C API PyObject_Call segfaults with string
MRAB
python at mrabarnett.plus.com
Thu Feb 10 15:43:10 EST 2022
On 2022-02-10 20:00, Jen Kris via Python-list wrote:
> With the help of PyErr_Print() I have it solved. Here is the final code (the part relevant to sents):
>
> Py_ssize_t listIndex = 0;
> pListItem = PyList_GetItem(pFileIds, listIndex);
> pListStrE = PyUnicode_AsEncodedString(pListItem, "UTF-8", "strict");
> pListStr = PyBytes_AS_STRING(pListStrE); // Borrowed pointer
>
> // Then: sentences = gutenberg.sents(fileid) - this is a sequence item
> PyObject *c_args = Py_BuildValue("s", pListStr);
> PyObject *args_tuple = PyTuple_New(1);
> PyTuple_SetItem(args_tuple, 0, c_args);
>
> pSents = PyObject_CallObject(pSentMod, args_tuple);
>
> if ( pSents == 0x0){
> PyErr_Print();
> return return_value; }
>
> As you mentioned yesterday, CallObject needs a tuple, so that was the problem. Now it works.
>
> You also asked why I don't just use pListStrE. I tried that and got a long error message from PyErr_Print.

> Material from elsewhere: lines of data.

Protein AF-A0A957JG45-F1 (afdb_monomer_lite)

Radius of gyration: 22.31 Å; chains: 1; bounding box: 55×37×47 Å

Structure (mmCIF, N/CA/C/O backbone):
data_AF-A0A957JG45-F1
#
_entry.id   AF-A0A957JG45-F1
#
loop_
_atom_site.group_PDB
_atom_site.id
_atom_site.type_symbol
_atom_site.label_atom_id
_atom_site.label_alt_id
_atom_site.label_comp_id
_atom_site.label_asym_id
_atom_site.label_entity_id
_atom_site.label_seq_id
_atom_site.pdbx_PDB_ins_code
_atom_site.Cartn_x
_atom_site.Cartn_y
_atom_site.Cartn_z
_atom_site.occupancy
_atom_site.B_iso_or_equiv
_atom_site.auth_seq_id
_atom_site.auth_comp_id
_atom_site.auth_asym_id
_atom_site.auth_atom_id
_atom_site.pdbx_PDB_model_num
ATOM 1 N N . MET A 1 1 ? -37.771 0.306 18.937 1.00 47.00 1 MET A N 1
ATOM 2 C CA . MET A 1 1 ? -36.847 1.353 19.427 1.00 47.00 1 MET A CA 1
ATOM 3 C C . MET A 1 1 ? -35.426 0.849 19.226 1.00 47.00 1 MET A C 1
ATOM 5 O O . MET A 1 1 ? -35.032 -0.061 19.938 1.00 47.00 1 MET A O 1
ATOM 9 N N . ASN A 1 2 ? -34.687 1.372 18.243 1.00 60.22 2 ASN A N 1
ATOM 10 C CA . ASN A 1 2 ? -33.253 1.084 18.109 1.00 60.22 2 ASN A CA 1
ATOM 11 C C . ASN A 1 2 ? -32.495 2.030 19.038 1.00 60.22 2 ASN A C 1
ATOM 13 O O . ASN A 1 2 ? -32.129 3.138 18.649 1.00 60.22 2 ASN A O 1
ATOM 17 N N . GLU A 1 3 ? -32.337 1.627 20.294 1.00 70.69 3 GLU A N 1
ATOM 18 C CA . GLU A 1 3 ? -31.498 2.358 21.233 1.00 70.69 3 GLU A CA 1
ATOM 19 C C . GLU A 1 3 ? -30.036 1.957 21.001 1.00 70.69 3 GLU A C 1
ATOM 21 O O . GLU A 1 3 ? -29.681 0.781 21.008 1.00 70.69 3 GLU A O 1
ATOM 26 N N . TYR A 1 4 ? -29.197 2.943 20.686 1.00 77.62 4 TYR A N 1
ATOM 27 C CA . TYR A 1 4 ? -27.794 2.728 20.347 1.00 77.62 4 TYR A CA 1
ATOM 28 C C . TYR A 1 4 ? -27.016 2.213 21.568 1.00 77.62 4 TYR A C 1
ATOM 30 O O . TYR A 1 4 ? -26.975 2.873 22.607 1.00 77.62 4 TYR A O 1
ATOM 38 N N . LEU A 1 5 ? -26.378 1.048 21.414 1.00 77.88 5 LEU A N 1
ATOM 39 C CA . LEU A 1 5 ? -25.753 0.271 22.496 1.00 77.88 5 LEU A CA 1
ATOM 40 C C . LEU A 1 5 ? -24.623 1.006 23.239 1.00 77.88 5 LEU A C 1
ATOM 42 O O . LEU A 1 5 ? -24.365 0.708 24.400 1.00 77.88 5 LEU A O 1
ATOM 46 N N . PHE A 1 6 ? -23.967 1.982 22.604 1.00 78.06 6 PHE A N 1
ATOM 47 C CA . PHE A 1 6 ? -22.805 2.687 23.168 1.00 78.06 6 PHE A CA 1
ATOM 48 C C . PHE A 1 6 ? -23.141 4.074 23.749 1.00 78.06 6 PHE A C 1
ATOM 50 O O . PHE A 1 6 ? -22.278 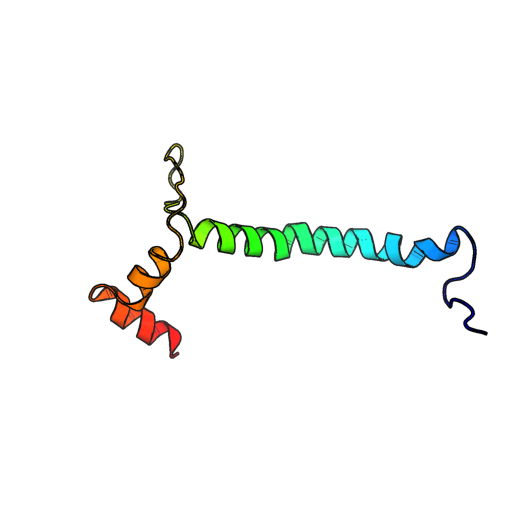4.945 23.859 1.00 78.06 6 PHE A O 1
ATOM 57 N N . GLY A 1 7 ? -24.402 4.288 24.132 1.00 78.00 7 GLY A N 1
ATOM 58 C CA . GLY A 1 7 ? -24.851 5.494 24.828 1.00 78.00 7 GLY A CA 1
ATOM 59 C C . GLY A 1 7 ? -25.128 6.699 23.918 1.00 78.00 7 GLY A C 1
ATOM 60 O O . GLY A 1 7 ? -24.942 6.671 22.704 1.00 78.00 7 GLY A O 1
ATOM 61 N N . LYS A 1 8 ? -25.622 7.792 24.509 1.00 81.38 8 LYS A N 1
ATOM 62 C CA . LYS A 1 8 ? -26.037 9.017 23.794 1.00 81.38 8 LYS A CA 1
ATOM 63 C C . LYS A 1 8 ? -24.992 10.134 23.953 1.00 81.38 8 LYS A C 1
ATOM 65 O O . LYS A 1 8 ? -24.111 10.077 24.807 1.00 81.38 8 LYS A O 1
ATOM 70 N N . GLY A 1 9 ? -25.074 11.173 23.121 1.00 84.06 9 GLY A N 1
ATOM 71 C CA . GLY A 1 9 ? -24.184 12.338 23.215 1.00 84.06 9 GLY A CA 1
ATOM 72 C C . GLY A 1 9 ? -22.731 12.027 22.836 1.00 84.06 9 GLY A C 1
ATOM 73 O O . GLY A 1 9 ? -22.482 11.437 21.789 1.00 84.06 9 GLY A O 1
ATOM 74 N N . ARG A 1 10 ? -21.759 12.445 23.659 1.00 81.50 10 ARG A N 1
ATOM 75 C CA . ARG A 1 10 ? -20.315 12.285 23.373 1.00 81.50 10 ARG A CA 1
ATOM 76 C C . ARG A 1 10 ? -19.822 10.840 23.529 1.00 81.50 10 ARG A C 1
ATOM 78 O O . ARG A 1 10 ? -18.891 10.455 22.830 1.00 81.50 10 ARG A O 1
ATOM 85 N N . ALA A 1 11 ? -20.482 10.035 24.367 1.00 85.31 11 ALA A N 1
ATOM 86 C CA . ALA A 1 11 ? -20.130 8.630 24.603 1.00 85.31 11 ALA A CA 1
ATOM 87 C C . ALA A 1 11 ? -20.224 7.764 23.334 1.00 85.31 11 ALA A C 1
ATOM 89 O O . ALA A 1 11 ? -19.461 6.814 23.181 1.00 85.31 11 ALA A O 1
ATOM 90 N N . ARG A 1 12 ? -21.064 8.159 22.364 1.00 88.50 12 ARG A N 1
ATOM 91 C CA . ARG A 1 12 ? -21.224 7.441 21.090 1.00 88.50 12 ARG A CA 1
ATOM 92 C C . ARG A 1 12 ? -19.938 7.336 20.263 1.00 88.50 12 ARG A C 1
ATOM 94 O O . ARG A 1 12 ? -19.843 6.463 19.406 1.00 88.50 12 ARG A O 1
ATOM 101 N N . TRP A 1 13 ? -18.987 8.245 20.494 1.00 89.88 13 TRP A N 1
ATOM 102 C CA . TRP A 1 13 ? -17.710 8.306 19.781 1.00 89.88 13 TRP A CA 1
ATOM 1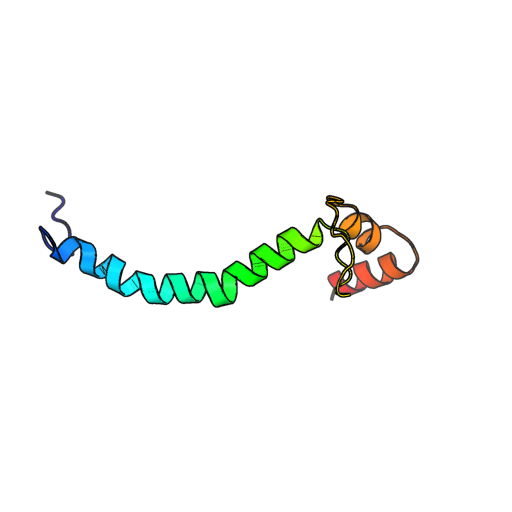03 C C . TRP A 1 13 ? -16.631 7.414 20.396 1.00 89.88 13 TRP A C 1
ATOM 105 O O . TRP A 1 13 ? -15.637 7.131 19.733 1.00 89.88 13 TRP A O 1
ATOM 115 N N . LEU A 1 14 ? -16.820 6.960 21.638 1.00 91.75 14 LEU A N 1
ATOM 116 C CA . LEU A 1 14 ? -15.809 6.219 22.386 1.00 91.75 14 LEU A CA 1
ATOM 117 C C . LEU A 1 14 ? -15.313 4.957 21.651 1.00 91.75 14 LEU A C 1
ATOM 119 O O . LEU A 1 14 ? -14.097 4.797 21.567 1.00 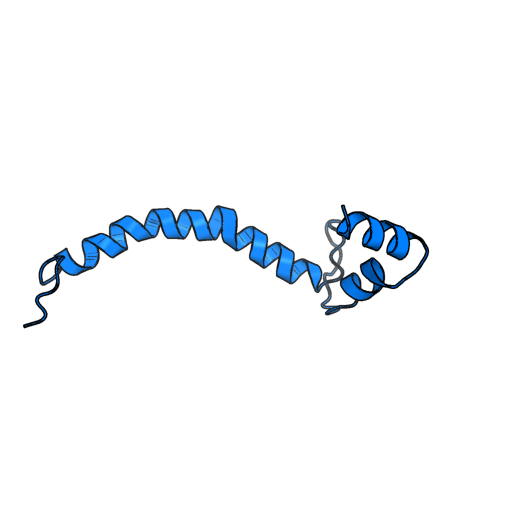91.75 14 LEU A O 1
ATOM 123 N N . PRO A 1 15 ? -16.172 4.113 21.035 1.00 92.00 15 PRO A N 1
ATOM 124 C CA . PRO A 1 15 ? -15.693 2.947 20.288 1.00 92.00 15 PRO A CA 1
ATOM 125 C C . PRO A 1 15 ? -14.787 3.332 19.115 1.00 92.00 15 PRO A C 1
ATOM 127 O O . PRO A 1 15 ? -13.759 2.701 18.895 1.00 92.00 15 PRO A O 1
ATOM 130 N N . PHE A 1 16 ? -15.122 4.404 18.393 1.00 92.62 16 PHE A N 1
ATOM 131 C CA . PHE A 1 16 ? -14.320 4.875 17.264 1.00 92.62 16 PHE A CA 1
ATOM 132 C C . PHE A 1 16 ? -12.959 5.390 17.719 1.00 92.62 16 PHE A C 1
ATOM 134 O O . PHE A 1 16 ? -11.954 5.052 17.108 1.00 92.62 16 PHE A O 1
ATOM 141 N N . VAL A 1 17 ? -12.910 6.157 18.812 1.00 94.69 17 VAL A N 1
ATOM 142 C CA . VAL A 1 17 ? -11.648 6.659 19.374 1.00 94.69 17 VAL A CA 1
ATOM 143 C C . VAL A 1 17 ? -10.764 5.513 19.863 1.00 94.69 17 VAL A C 1
ATOM 145 O O . VAL A 1 17 ? -9.555 5.581 19.693 1.00 94.69 17 VAL A O 1
ATOM 148 N N . LEU A 1 18 ? -11.345 4.451 20.427 1.00 95.06 18 LEU A N 1
ATOM 149 C CA . LEU A 1 18 ? -10.592 3.270 20.860 1.00 95.06 18 LEU A CA 1
ATOM 150 C C . LEU A 1 18 ? -10.091 2.421 19.682 1.00 95.06 18 LEU A C 1
ATOM 152 O O . LEU A 1 18 ? -9.009 1.847 19.762 1.00 95.06 18 LEU A O 1
ATOM 156 N N . LEU A 1 19 ? -10.845 2.361 18.582 1.00 96.75 19 LEU A N 1
ATOM 157 C CA . LEU A 1 19 ? -10.443 1.640 17.371 1.00 96.75 19 LEU A CA 1
ATOM 158 C C . LEU A 1 19 ? -9.412 2.406 16.536 1.00 96.75 19 LEU A C 1
ATOM 160 O O . LEU A 1 19 ? -8.562 1.786 15.896 1.00 96.75 19 LEU A O 1
ATOM 164 N N . LEU A 1 20 ? -9.473 3.739 16.534 1.00 97.44 20 LEU A N 1
ATOM 165 C CA . LEU A 1 20 ? -8.680 4.586 15.646 1.00 97.44 20 LEU A CA 1
ATOM 166 C C . LEU A 1 20 ? -7.161 4.341 15.760 1.00 97.44 20 LEU A C 1
ATOM 168 O O . LEU A 1 20 ? -6.543 4.179 14.712 1.00 97.44 20 LEU A O 1
ATOM 172 N N . PRO A 1 21 ? -6.532 4.231 16.949 1.00 97.50 21 PRO A N 1
ATOM 173 C CA . PRO A 1 21 ? -5.095 3.976 17.048 1.00 97.50 21 PRO A CA 1
ATOM 174 C C . PRO A 1 21 ? -4.684 2.643 16.422 1.00 97.50 21 PRO A C 1
ATOM 176 O O . PRO A 1 21 ? -3.709 2.589 15.676 1.00 97.50 21 PRO A O 1
ATOM 179 N N . GLY A 1 22 ? -5.447 1.577 16.683 1.00 97.81 22 GLY A N 1
ATOM 180 C CA . GLY A 1 22 ? -5.183 0.256 16.111 1.00 97.81 22 GLY A CA 1
ATOM 181 C C . GLY A 1 22 ? -5.375 0.243 14.597 1.00 97.81 22 GLY A C 1
ATOM 182 O O . GLY A 1 22 ? -4.540 -0.290 13.868 1.00 97.81 22 GLY A O 1
ATOM 183 N N . LEU A 1 23 ? -6.431 0.899 14.112 1.00 98.00 23 LEU A N 1
ATOM 184 C CA . LEU A 1 23 ? -6.686 1.044 12.683 1.00 98.00 23 LEU A CA 1
ATOM 185 C C . LEU A 1 23 ? -5.583 1.854 11.989 1.00 98.00 23 LEU A C 1
ATOM 187 O O . LEU A 1 23 ? -5.117 1.461 10.926 1.00 98.00 23 LEU A O 1
ATOM 191 N N . LEU A 1 24 ? -5.133 2.956 12.590 1.00 98.19 24 LEU A N 1
ATOM 192 C CA . LEU A 1 24 ? -4.036 3.762 12.056 1.00 98.19 24 LEU A CA 1
ATOM 193 C C . LEU A 1 24 ? -2.730 2.970 12.018 1.00 98.19 24 LEU A C 1
ATOM 195 O O . LEU A 1 24 ? -2.039 2.998 11.003 1.00 98.19 24 LEU A O 1
ATOM 199 N N . ALA A 1 25 ? -2.414 2.223 13.078 1.00 98.19 25 ALA A N 1
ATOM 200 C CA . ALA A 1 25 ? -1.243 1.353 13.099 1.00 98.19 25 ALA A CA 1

I'm not far enough along in my C_API work to understand why, but it doesn't work.
>
> Thanks very much for your help on this.
>
You're encoding a Unicode string to a UTF-8 bytestring:
pListStrE = PyUnicode_AsEncodedString(pListItem, "UTF-8", "strict");
then pointing to the bytes of that UTF-8 bytestring:
pListStr = PyBytes_AS_STRING(pListStrE); // Borrowed pointer
then making a Unicode string from those UTF-8 bytes:
PyObject *c_args = Py_BuildValue("s", pListStr);
You might was well just use the original Unicode string!
Try this instead:
Py_ssize_t listIndex = 0;
pListItem = PyList_GetItem(pFileIds, listIndex);
//> pListItem?
pSents = PyObject_CallFunctionObjArgs(pSentMod, pListItem, 0);
//> pSents+?
if (pSents == 0x0){
PyErr_Print();
return return_value;
}
>
>
> Feb 9, 2022, 17:40 by songofacandy at gmail.com:
>
>> On Thu, Feb 10, 2022 at 10:37 AM Jen Kris <jenkris at tutanota.com> wrote:
>>
>>>
>>> I'm using Python 3.8 so I tried your second choice:
>>>
>>> pSents = PyObject_CallFunctionObjArgs(pSentMod, pListItem);
>>>
>>> but pSents is 0x0. pSentMod and pListItem are valid pointers.
>>>
>>
>> It means exception happened.
>> If you are writing Python/C function, return NULL (e.g. `if (pSents ==
>> NULL) return NULL`)
>> Then Python show the exception and traceback for you.